Ha tenuto incollati allo schermo milioni di italiani. È stata senza ombra di dubbio la strage, assieme a quella in cui ha trovato la morte Paolo Borsellino appena due mesi dopo, che più di tutte ha scosso l’opinione pubblica e ha portato a riflettere più profondamente sul tema della legalità e della lotta alla mafia. Sono passati 25 anni da quel giorno e, oggi come allora, la morte di Giovanni Falcone è il faro a cui si rivolgono tutti i cittadini che vogliono un mondo più giusto e più sicuro. Centinaia le pagine dei social network che tengono vivo il ricordo dell’eroico magistrato.

La strage di Capaci

Una breaking news che ha interrotto tutte le trasmissioni. Accorsi immediatamente sul posto, assieme alle forze dell’ordine, gli operatori televisivi hanno ripreso la scena dell’attentato in silenzio. Mentre scorrevano le immagini riprese dall’alto dagli elicotteri, mostrando la voragine nel tratto di autostrada che da Palermo porta a Punta Raisi, le lacrime scendevano sul volto dei cittadini sbigottiti. Un attentato allo Stato, un colpo diretto al cuore delle istituzioni. Il 25 maggio 1992 è una data che si è impressa in modo indelebile nella memoria di tutti gli italiani. Giovanni Falcone, sua moglie Francesca Morivillo e i tre uomini della scorta - Antonio Montinaro, Rocco di Cillo e Vito Schifani - sono stati uccisi dalla mafia, che in modo plateale ha scelto il tritolo per porre fine agli attacchi diretti e precisi dell’eroico magistrato contro Cosa Nostra.

I processi nell’aula bunker di Palermo

Lo hanno chiamato il Maxiprocesso ed è durato, tra il primo e il secondo grado, dal 10 febbraio del 1986 al 30 gennaio 1992. È stato il più grande processo penale mai celebrato al mondo. 475 gli imputati in primo grado, di cui 360 vennero condannati, furono inflitti 19 ergastoli per un totale di pene detentive di 2665 anni di reclusione.

Quasi tutte le condanne sono state confermate in Cassazione. Ha posto fine alla sanguinosa seconda guerra di mafia, che tra il 1981 e il 1983 provocò la morte di oltre 600 mafiosi. A sfidarsi erano le fazioni dei Corleonesi e quella guidata da Stefano Bontante e Gaetano Badalamenti. A cadere sotto i colpi di Cosa Nostra anche molti uomini delle istituzioni: il generale Carlo Alberto Dalla Chiesa, il segretario della provincia di Palermo della Dc Michele Reina, il commissario Boris Giuliano, il magistrato Cesare Terranova, il giornalista Mario Francese, il presidente della Regione Sicilia Piersanti Mattarella, il procuratore Gaetano Costa, il segretario siciliano del PCI Pio La Torre e tanti altri.

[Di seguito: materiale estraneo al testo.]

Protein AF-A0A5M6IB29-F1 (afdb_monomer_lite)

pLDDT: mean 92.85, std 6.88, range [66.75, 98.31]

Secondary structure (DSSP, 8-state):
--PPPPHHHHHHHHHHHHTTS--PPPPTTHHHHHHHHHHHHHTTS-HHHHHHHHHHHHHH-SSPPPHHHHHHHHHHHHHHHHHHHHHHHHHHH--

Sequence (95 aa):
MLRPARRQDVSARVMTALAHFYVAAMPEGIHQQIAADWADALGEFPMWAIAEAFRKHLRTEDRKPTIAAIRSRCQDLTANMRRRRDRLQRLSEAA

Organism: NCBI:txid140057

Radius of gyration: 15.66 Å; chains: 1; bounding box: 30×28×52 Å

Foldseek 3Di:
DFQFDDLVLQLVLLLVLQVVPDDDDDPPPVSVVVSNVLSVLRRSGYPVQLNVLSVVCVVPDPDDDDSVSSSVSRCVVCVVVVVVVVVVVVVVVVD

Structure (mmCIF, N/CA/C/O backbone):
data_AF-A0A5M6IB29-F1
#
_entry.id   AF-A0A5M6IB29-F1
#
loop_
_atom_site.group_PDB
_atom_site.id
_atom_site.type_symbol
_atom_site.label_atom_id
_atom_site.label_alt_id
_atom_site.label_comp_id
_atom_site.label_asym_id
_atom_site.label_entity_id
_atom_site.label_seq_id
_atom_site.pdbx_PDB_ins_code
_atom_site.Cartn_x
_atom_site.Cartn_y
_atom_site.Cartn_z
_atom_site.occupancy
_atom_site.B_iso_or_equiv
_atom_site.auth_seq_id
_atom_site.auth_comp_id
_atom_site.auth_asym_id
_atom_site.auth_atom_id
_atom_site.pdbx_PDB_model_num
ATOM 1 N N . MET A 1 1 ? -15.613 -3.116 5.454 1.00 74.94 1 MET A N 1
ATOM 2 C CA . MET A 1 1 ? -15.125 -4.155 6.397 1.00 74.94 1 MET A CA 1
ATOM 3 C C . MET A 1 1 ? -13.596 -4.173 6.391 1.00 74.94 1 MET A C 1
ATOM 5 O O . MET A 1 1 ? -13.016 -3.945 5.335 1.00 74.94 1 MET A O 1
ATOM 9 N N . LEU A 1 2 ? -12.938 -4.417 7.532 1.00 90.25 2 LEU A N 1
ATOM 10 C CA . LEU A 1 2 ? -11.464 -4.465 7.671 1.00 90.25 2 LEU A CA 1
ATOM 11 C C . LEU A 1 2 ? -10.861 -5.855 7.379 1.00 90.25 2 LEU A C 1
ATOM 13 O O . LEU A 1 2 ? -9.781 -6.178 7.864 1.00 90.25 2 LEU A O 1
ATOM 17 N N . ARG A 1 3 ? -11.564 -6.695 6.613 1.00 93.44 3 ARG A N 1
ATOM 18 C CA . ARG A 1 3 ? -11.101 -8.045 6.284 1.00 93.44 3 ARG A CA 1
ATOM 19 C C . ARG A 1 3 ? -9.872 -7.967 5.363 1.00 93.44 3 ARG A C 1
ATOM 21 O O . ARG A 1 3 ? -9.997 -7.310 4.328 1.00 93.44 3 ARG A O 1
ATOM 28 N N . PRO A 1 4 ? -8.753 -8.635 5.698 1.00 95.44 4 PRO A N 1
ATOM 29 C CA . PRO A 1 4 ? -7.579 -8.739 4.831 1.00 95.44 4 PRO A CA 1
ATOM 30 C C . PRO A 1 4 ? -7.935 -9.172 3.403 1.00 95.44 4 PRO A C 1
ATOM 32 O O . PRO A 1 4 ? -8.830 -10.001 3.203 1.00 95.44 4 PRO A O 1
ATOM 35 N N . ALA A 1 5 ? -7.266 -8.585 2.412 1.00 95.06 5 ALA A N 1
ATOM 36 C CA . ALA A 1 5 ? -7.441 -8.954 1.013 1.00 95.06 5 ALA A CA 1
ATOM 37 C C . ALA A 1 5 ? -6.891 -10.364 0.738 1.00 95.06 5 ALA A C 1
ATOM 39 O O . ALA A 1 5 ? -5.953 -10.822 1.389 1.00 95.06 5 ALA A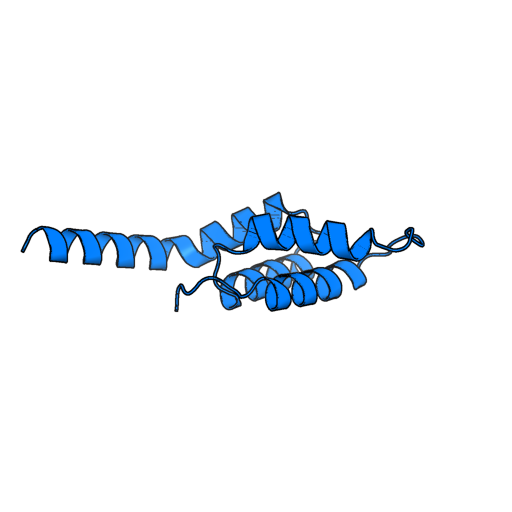 O 1
ATOM 40 N N . ARG A 1 6 ? -7.449 -11.061 -0.260 1.00 94.62 6 ARG A N 1
ATOM 41 C CA . ARG A 1 6 ? -6.858 -12.322 -0.730 1.00 94.62 6 ARG A CA 1
ATOM 42 C C . ARG A 1 6 ? -5.603 -12.008 -1.534 1.00 94.62 6 ARG A C 1
ATOM 44 O O . ARG A 1 6 ? -5.633 -11.116 -2.379 1.00 94.62 6 ARG A O 1
ATOM 51 N N . ARG A 1 7 ? -4.539 -12.788 -1.329 1.00 94.38 7 ARG A N 1
ATOM 52 C CA . ARG A 1 7 ? -3.238 -12.610 -1.999 1.00 94.38 7 ARG A CA 1
ATOM 53 C C . ARG A 1 7 ? -3.376 -12.426 -3.516 1.00 94.38 7 ARG A C 1
ATOM 55 O O . ARG A 1 7 ? -2.877 -11.450 -4.060 1.00 94.38 7 ARG A O 1
ATOM 62 N N . GLN A 1 8 ? -4.132 -13.313 -4.164 1.00 93.31 8 GLN A N 1
ATOM 63 C CA . GLN A 1 8 ? -4.385 -13.285 -5.610 1.00 93.31 8 GLN A CA 1
ATOM 64 C C . GLN A 1 8 ? -5.029 -11.973 -6.096 1.00 93.31 8 GLN A C 1
ATOM 66 O O . GLN A 1 8 ? -4.661 -11.459 -7.150 1.00 93.31 8 GLN A O 1
ATOM 71 N N . ASP A 1 9 ? -5.944 -11.398 -5.307 1.00 94.44 9 ASP A N 1
ATOM 72 C CA . ASP A 1 9 ? -6.645 -10.162 -5.664 1.00 94.44 9 ASP A CA 1
ATOM 73 C C . ASP A 1 9 ? -5.676 -8.966 -5.573 1.00 94.44 9 ASP A C 1
ATOM 75 O O . ASP A 1 9 ? -5.701 -8.062 -6.411 1.00 94.44 9 ASP A O 1
ATOM 79 N N . VAL A 1 10 ? -4.765 -8.990 -4.589 1.00 95.50 10 VAL A N 1
ATOM 80 C CA . VAL A 1 10 ? -3.697 -7.990 -4.454 1.00 95.50 10 VAL A CA 1
ATOM 81 C C . VAL A 1 10 ? -2.727 -8.073 -5.628 1.00 95.50 10 VAL A C 1
ATOM 83 O O . VAL A 1 10 ? -2.473 -7.054 -6.267 1.00 95.50 10 VAL A O 1
ATOM 86 N N . SER A 1 11 ? -2.233 -9.269 -5.950 1.00 93.19 11 SER A N 1
ATOM 87 C CA . SER A 1 11 ? -1.314 -9.488 -7.070 1.00 93.19 11 SER A CA 1
ATOM 88 C C . SER A 1 11 ? -1.906 -8.994 -8.396 1.00 93.19 11 SER A C 1
ATOM 90 O O . SER A 1 11 ? -1.259 -8.221 -9.101 1.00 93.19 11 SER A O 1
ATOM 92 N N . ALA A 1 12 ? -3.163 -9.337 -8.702 1.00 92.69 12 ALA A N 1
ATOM 93 C CA . ALA A 1 12 ? -3.840 -8.873 -9.917 1.00 92.69 12 ALA A CA 1
ATOM 94 C C . ALA A 1 12 ? -3.968 -7.337 -9.972 1.00 92.69 12 ALA A C 1
ATOM 96 O O . ALA A 1 12 ? -3.708 -6.711 -11.006 1.00 92.69 12 ALA A O 1
ATOM 97 N N . ARG A 1 13 ? -4.318 -6.704 -8.844 1.00 93.88 13 ARG A N 1
ATOM 98 C CA . ARG A 1 13 ? -4.438 -5.243 -8.747 1.00 93.88 13 ARG A CA 1
ATOM 99 C C . ARG A 1 13 ? -3.097 -4.540 -8.946 1.00 93.88 13 ARG A C 1
ATOM 101 O O . ARG A 1 13 ? -3.049 -3.538 -9.658 1.00 93.88 13 ARG A O 1
ATOM 108 N N . VAL A 1 14 ? -2.036 -5.053 -8.328 1.00 93.44 14 VAL A N 1
ATOM 109 C CA . VAL A 1 14 ? -0.672 -4.522 -8.454 1.00 93.44 14 VAL A CA 1
ATOM 110 C C . VAL A 1 14 ? -0.221 -4.603 -9.903 1.00 93.44 14 VAL A C 1
ATOM 112 O O . VAL A 1 14 ? 0.197 -3.592 -10.456 1.00 93.44 14 VAL A O 1
ATOM 115 N N . MET A 1 15 ? -0.378 -5.762 -10.544 1.00 91.75 15 MET A N 1
ATOM 116 C CA . MET A 1 15 ? 0.021 -5.942 -11.941 1.00 91.75 15 MET A CA 1
ATOM 117 C C . MET A 1 15 ? -0.725 -4.995 -12.881 1.00 91.75 15 MET A C 1
ATOM 119 O O . MET A 1 15 ? -0.101 -4.357 -13.724 1.00 91.75 15 MET A O 1
ATOM 123 N N . THR A 1 16 ? -2.031 -4.816 -12.670 1.00 91.31 16 THR A N 1
ATOM 124 C CA . THR A 1 16 ? -2.826 -3.830 -13.418 1.00 91.31 16 THR A CA 1
ATOM 125 C C . THR A 1 16 ? -2.293 -2.408 -13.221 1.00 91.31 16 THR A C 1
ATOM 127 O O . THR A 1 16 ? -2.131 -1.665 -14.181 1.00 91.31 16 THR A O 1
ATOM 130 N N . ALA A 1 17 ? -2.005 -2.015 -11.977 1.00 91.12 17 ALA A N 1
ATOM 131 C CA . ALA A 1 17 ? -1.528 -0.668 -11.676 1.00 91.12 17 ALA A CA 1
ATOM 132 C C . ALA A 1 17 ? -0.127 -0.401 -12.246 1.00 91.12 17 ALA A C 1
ATOM 134 O O . ALA A 1 17 ? 0.137 0.695 -12.736 1.00 91.12 17 ALA A O 1
ATOM 135 N N . LEU A 1 18 ? 0.767 -1.391 -12.181 1.00 89.56 18 LEU A N 1
ATOM 136 C CA . LEU A 1 18 ? 2.130 -1.267 -12.687 1.00 89.56 18 LEU A CA 1
ATOM 137 C C . LEU A 1 18 ? 2.192 -1.273 -14.215 1.00 89.56 18 LEU A C 1
ATOM 139 O O . LEU A 1 18 ? 3.090 -0.637 -14.751 1.00 89.56 18 LEU A O 1
ATOM 143 N N . ALA A 1 19 ? 1.238 -1.906 -14.903 1.00 88.31 19 ALA A N 1
ATOM 144 C CA . ALA A 1 19 ? 1.163 -1.913 -16.366 1.00 88.31 19 ALA A CA 1
ATOM 145 C C . ALA A 1 19 ? 0.942 -0.518 -16.986 1.00 88.31 19 ALA A C 1
ATOM 147 O O . ALA A 1 19 ? 1.244 -0.319 -18.158 1.00 88.31 19 ALA A O 1
ATOM 148 N N . HIS A 1 20 ? 0.454 0.464 -16.215 1.00 86.38 20 HIS A N 1
ATOM 149 C CA . HIS A 1 20 ? 0.375 1.862 -16.663 1.00 86.38 20 HIS A CA 1
ATOM 150 C C . HIS A 1 20 ? 1.743 2.539 -16.786 1.00 86.38 20 HIS A C 1
ATOM 152 O O . HIS A 1 20 ? 1.864 3.569 -17.444 1.00 86.38 20 HIS A O 1
ATOM 158 N N . PHE A 1 21 ? 2.763 1.982 -16.141 1.00 84.19 21 PHE A N 1
ATOM 159 C CA . PHE A 1 21 ? 4.119 2.495 -16.186 1.00 84.19 21 PHE A CA 1
ATOM 160 C C . PHE A 1 21 ? 4.920 1.596 -17.113 1.00 84.19 21 PHE A C 1
ATOM 162 O O . PHE A 1 21 ? 4.864 0.376 -16.984 1.00 84.19 21 PHE A O 1
ATOM 169 N N . TYR A 1 22 ? 5.662 2.193 -18.046 1.00 69.25 22 TYR A N 1
ATOM 170 C CA . TYR A 1 22 ? 6.534 1.432 -18.934 1.00 69.25 22 TYR A CA 1
ATOM 171 C C . TYR A 1 22 ? 7.421 0.480 -18.118 1.00 69.25 22 TYR A C 1
ATOM 173 O O . TYR A 1 22 ? 8.088 0.887 -17.161 1.00 69.25 22 TYR A O 1
ATOM 181 N N . VAL A 1 23 ? 7.419 -0.794 -18.501 1.00 68.38 23 VAL A N 1
ATOM 182 C CA . VAL A 1 23 ? 8.319 -1.809 -17.964 1.00 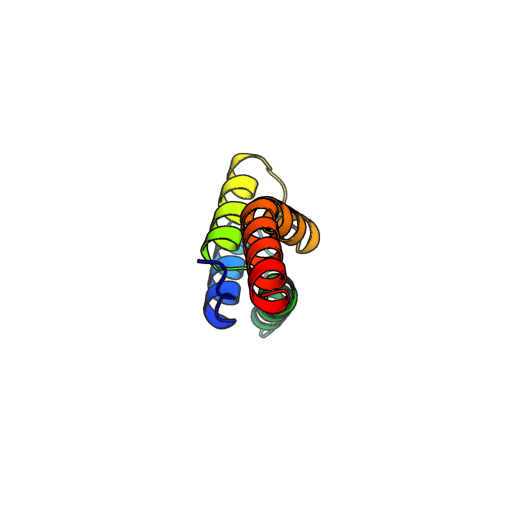68.38 23 VAL A CA 1
ATOM 183 C C . VAL A 1 23 ? 9.062 -2.392 -19.157 1.00 68.38 23 VAL A C 1
ATOM 185 O O . VAL A 1 23 ? 8.430 -2.850 -20.106 1.00 68.38 23 VAL A O 1
ATOM 188 N N . ALA A 1 24 ? 10.395 -2.347 -19.132 1.00 69.56 24 ALA A N 1
ATOM 189 C CA . ALA A 1 24 ? 11.199 -3.084 -20.103 1.00 69.56 24 ALA A CA 1
ATOM 190 C C . ALA A 1 24 ? 10.826 -4.575 -20.055 1.00 69.56 24 ALA A C 1
ATOM 192 O O . ALA A 1 24 ? 10.371 -5.054 -19.014 1.00 69.56 24 ALA A O 1
ATOM 193 N N . ALA A 1 25 ? 11.033 -5.307 -21.154 1.00 77.38 25 ALA A N 1
ATOM 194 C CA . ALA A 1 25 ? 10.833 -6.753 -21.162 1.00 77.38 25 ALA A CA 1
ATOM 195 C C . ALA A 1 25 ? 11.605 -7.384 -19.991 1.00 77.38 25 ALA A C 1
ATOM 197 O O . ALA A 1 25 ? 12.824 -7.235 -19.888 1.00 77.38 25 ALA A O 1
ATOM 198 N N . MET A 1 26 ? 10.880 -8.024 -19.076 1.00 80.31 26 MET A N 1
ATOM 199 C CA . MET A 1 26 ? 11.460 -8.703 -17.923 1.00 80.31 26 MET A CA 1
ATOM 200 C C . MET A 1 26 ? 11.590 -10.199 -18.219 1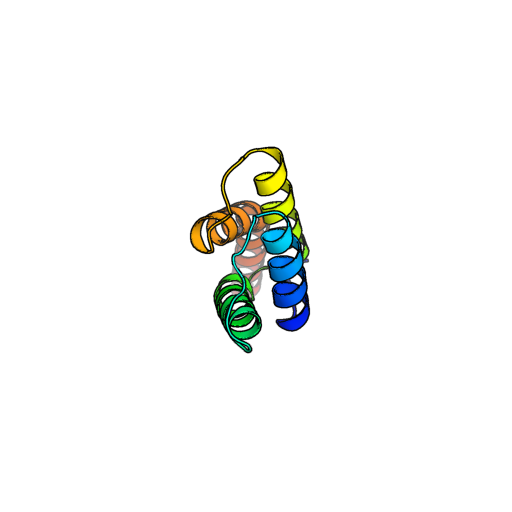.00 80.31 26 MET A C 1
ATOM 202 O O . MET A 1 26 ? 10.761 -10.740 -18.956 1.00 80.31 26 MET A O 1
ATOM 206 N N . PRO A 1 27 ? 12.590 -10.883 -17.632 1.00 87.38 27 PRO A N 1
ATOM 207 C CA . PRO A 1 27 ? 12.636 -12.338 -17.639 1.00 87.38 27 PRO A CA 1
ATOM 208 C C . PRO A 1 27 ? 11.332 -12.946 -17.114 1.00 87.38 27 PRO A C 1
ATOM 210 O O . PRO A 1 27 ? 10.643 -12.366 -16.266 1.00 87.38 27 PRO A O 1
ATOM 213 N N . GLU A 1 28 ? 11.013 -14.138 -17.607 1.00 83.50 28 GLU A N 1
ATOM 214 C CA . GLU A 1 28 ? 9.870 -14.906 -17.127 1.00 83.50 28 GLU A CA 1
ATOM 215 C C . GLU A 1 28 ? 9.959 -15.115 -15.603 1.00 83.50 28 GLU A C 1
ATOM 217 O O . GLU A 1 28 ? 11.041 -15.297 -15.047 1.00 83.50 28 GLU A O 1
ATOM 222 N N . GLY A 1 29 ? 8.829 -15.036 -14.897 1.00 86.38 29 GLY A N 1
ATOM 223 C CA . GLY A 1 29 ? 8.788 -15.205 -13.439 1.00 86.38 29 GLY A CA 1
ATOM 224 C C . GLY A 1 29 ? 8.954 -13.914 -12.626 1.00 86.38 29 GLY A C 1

Giovanni Falcone, insieme a Paolo Borsellino, Giuseppe di Lello e Leonardo Guarnotta, faceva parte del pool antimafia guidato da Antonino Caponnetto, che aveva sostituito il consigliere istruttore Rocco Chinnici ucciso dalla mafia nel 1983.

La morte di Falcone nel ricordo collettivo

Il giudice Giovanni Falcone viene considerato a livello internazionale una delle personalità più importanti e prestigiose della lotta a Cosa Nostra. La sua famosa frase “Gli uomini passano, le idee restano. Restano le loro tensioni morali e continueranno a camminare sulle gambe di altri uomini”, risuona come un monito contro il laissez faire di una parte delle istituzioni e di quei cittadini delusi o collusi con la mentalità mafiosa.

Durante i funerali delle vittime avvenuto il 27 maggio, a cui ha partecipato l’intera città di Palermo, il passaggio dei più alti rappresentati dello Stato viene salutato dalla folla con un moto di indignazione. Vengono duramente contestati dalla cittadinanza soprattutto Giovanni Spadolini e Claudio Martelli. Ilda Boccassini dichiarò davanti ai suoi colleghi magistrati: “Voi avete fatto morire Giovanni, con la vostra indifferenza e le vostre critiche; voi diffidavate di lui; adesso qualcuno ha pure il coraggio di andare ai suoi funerali”.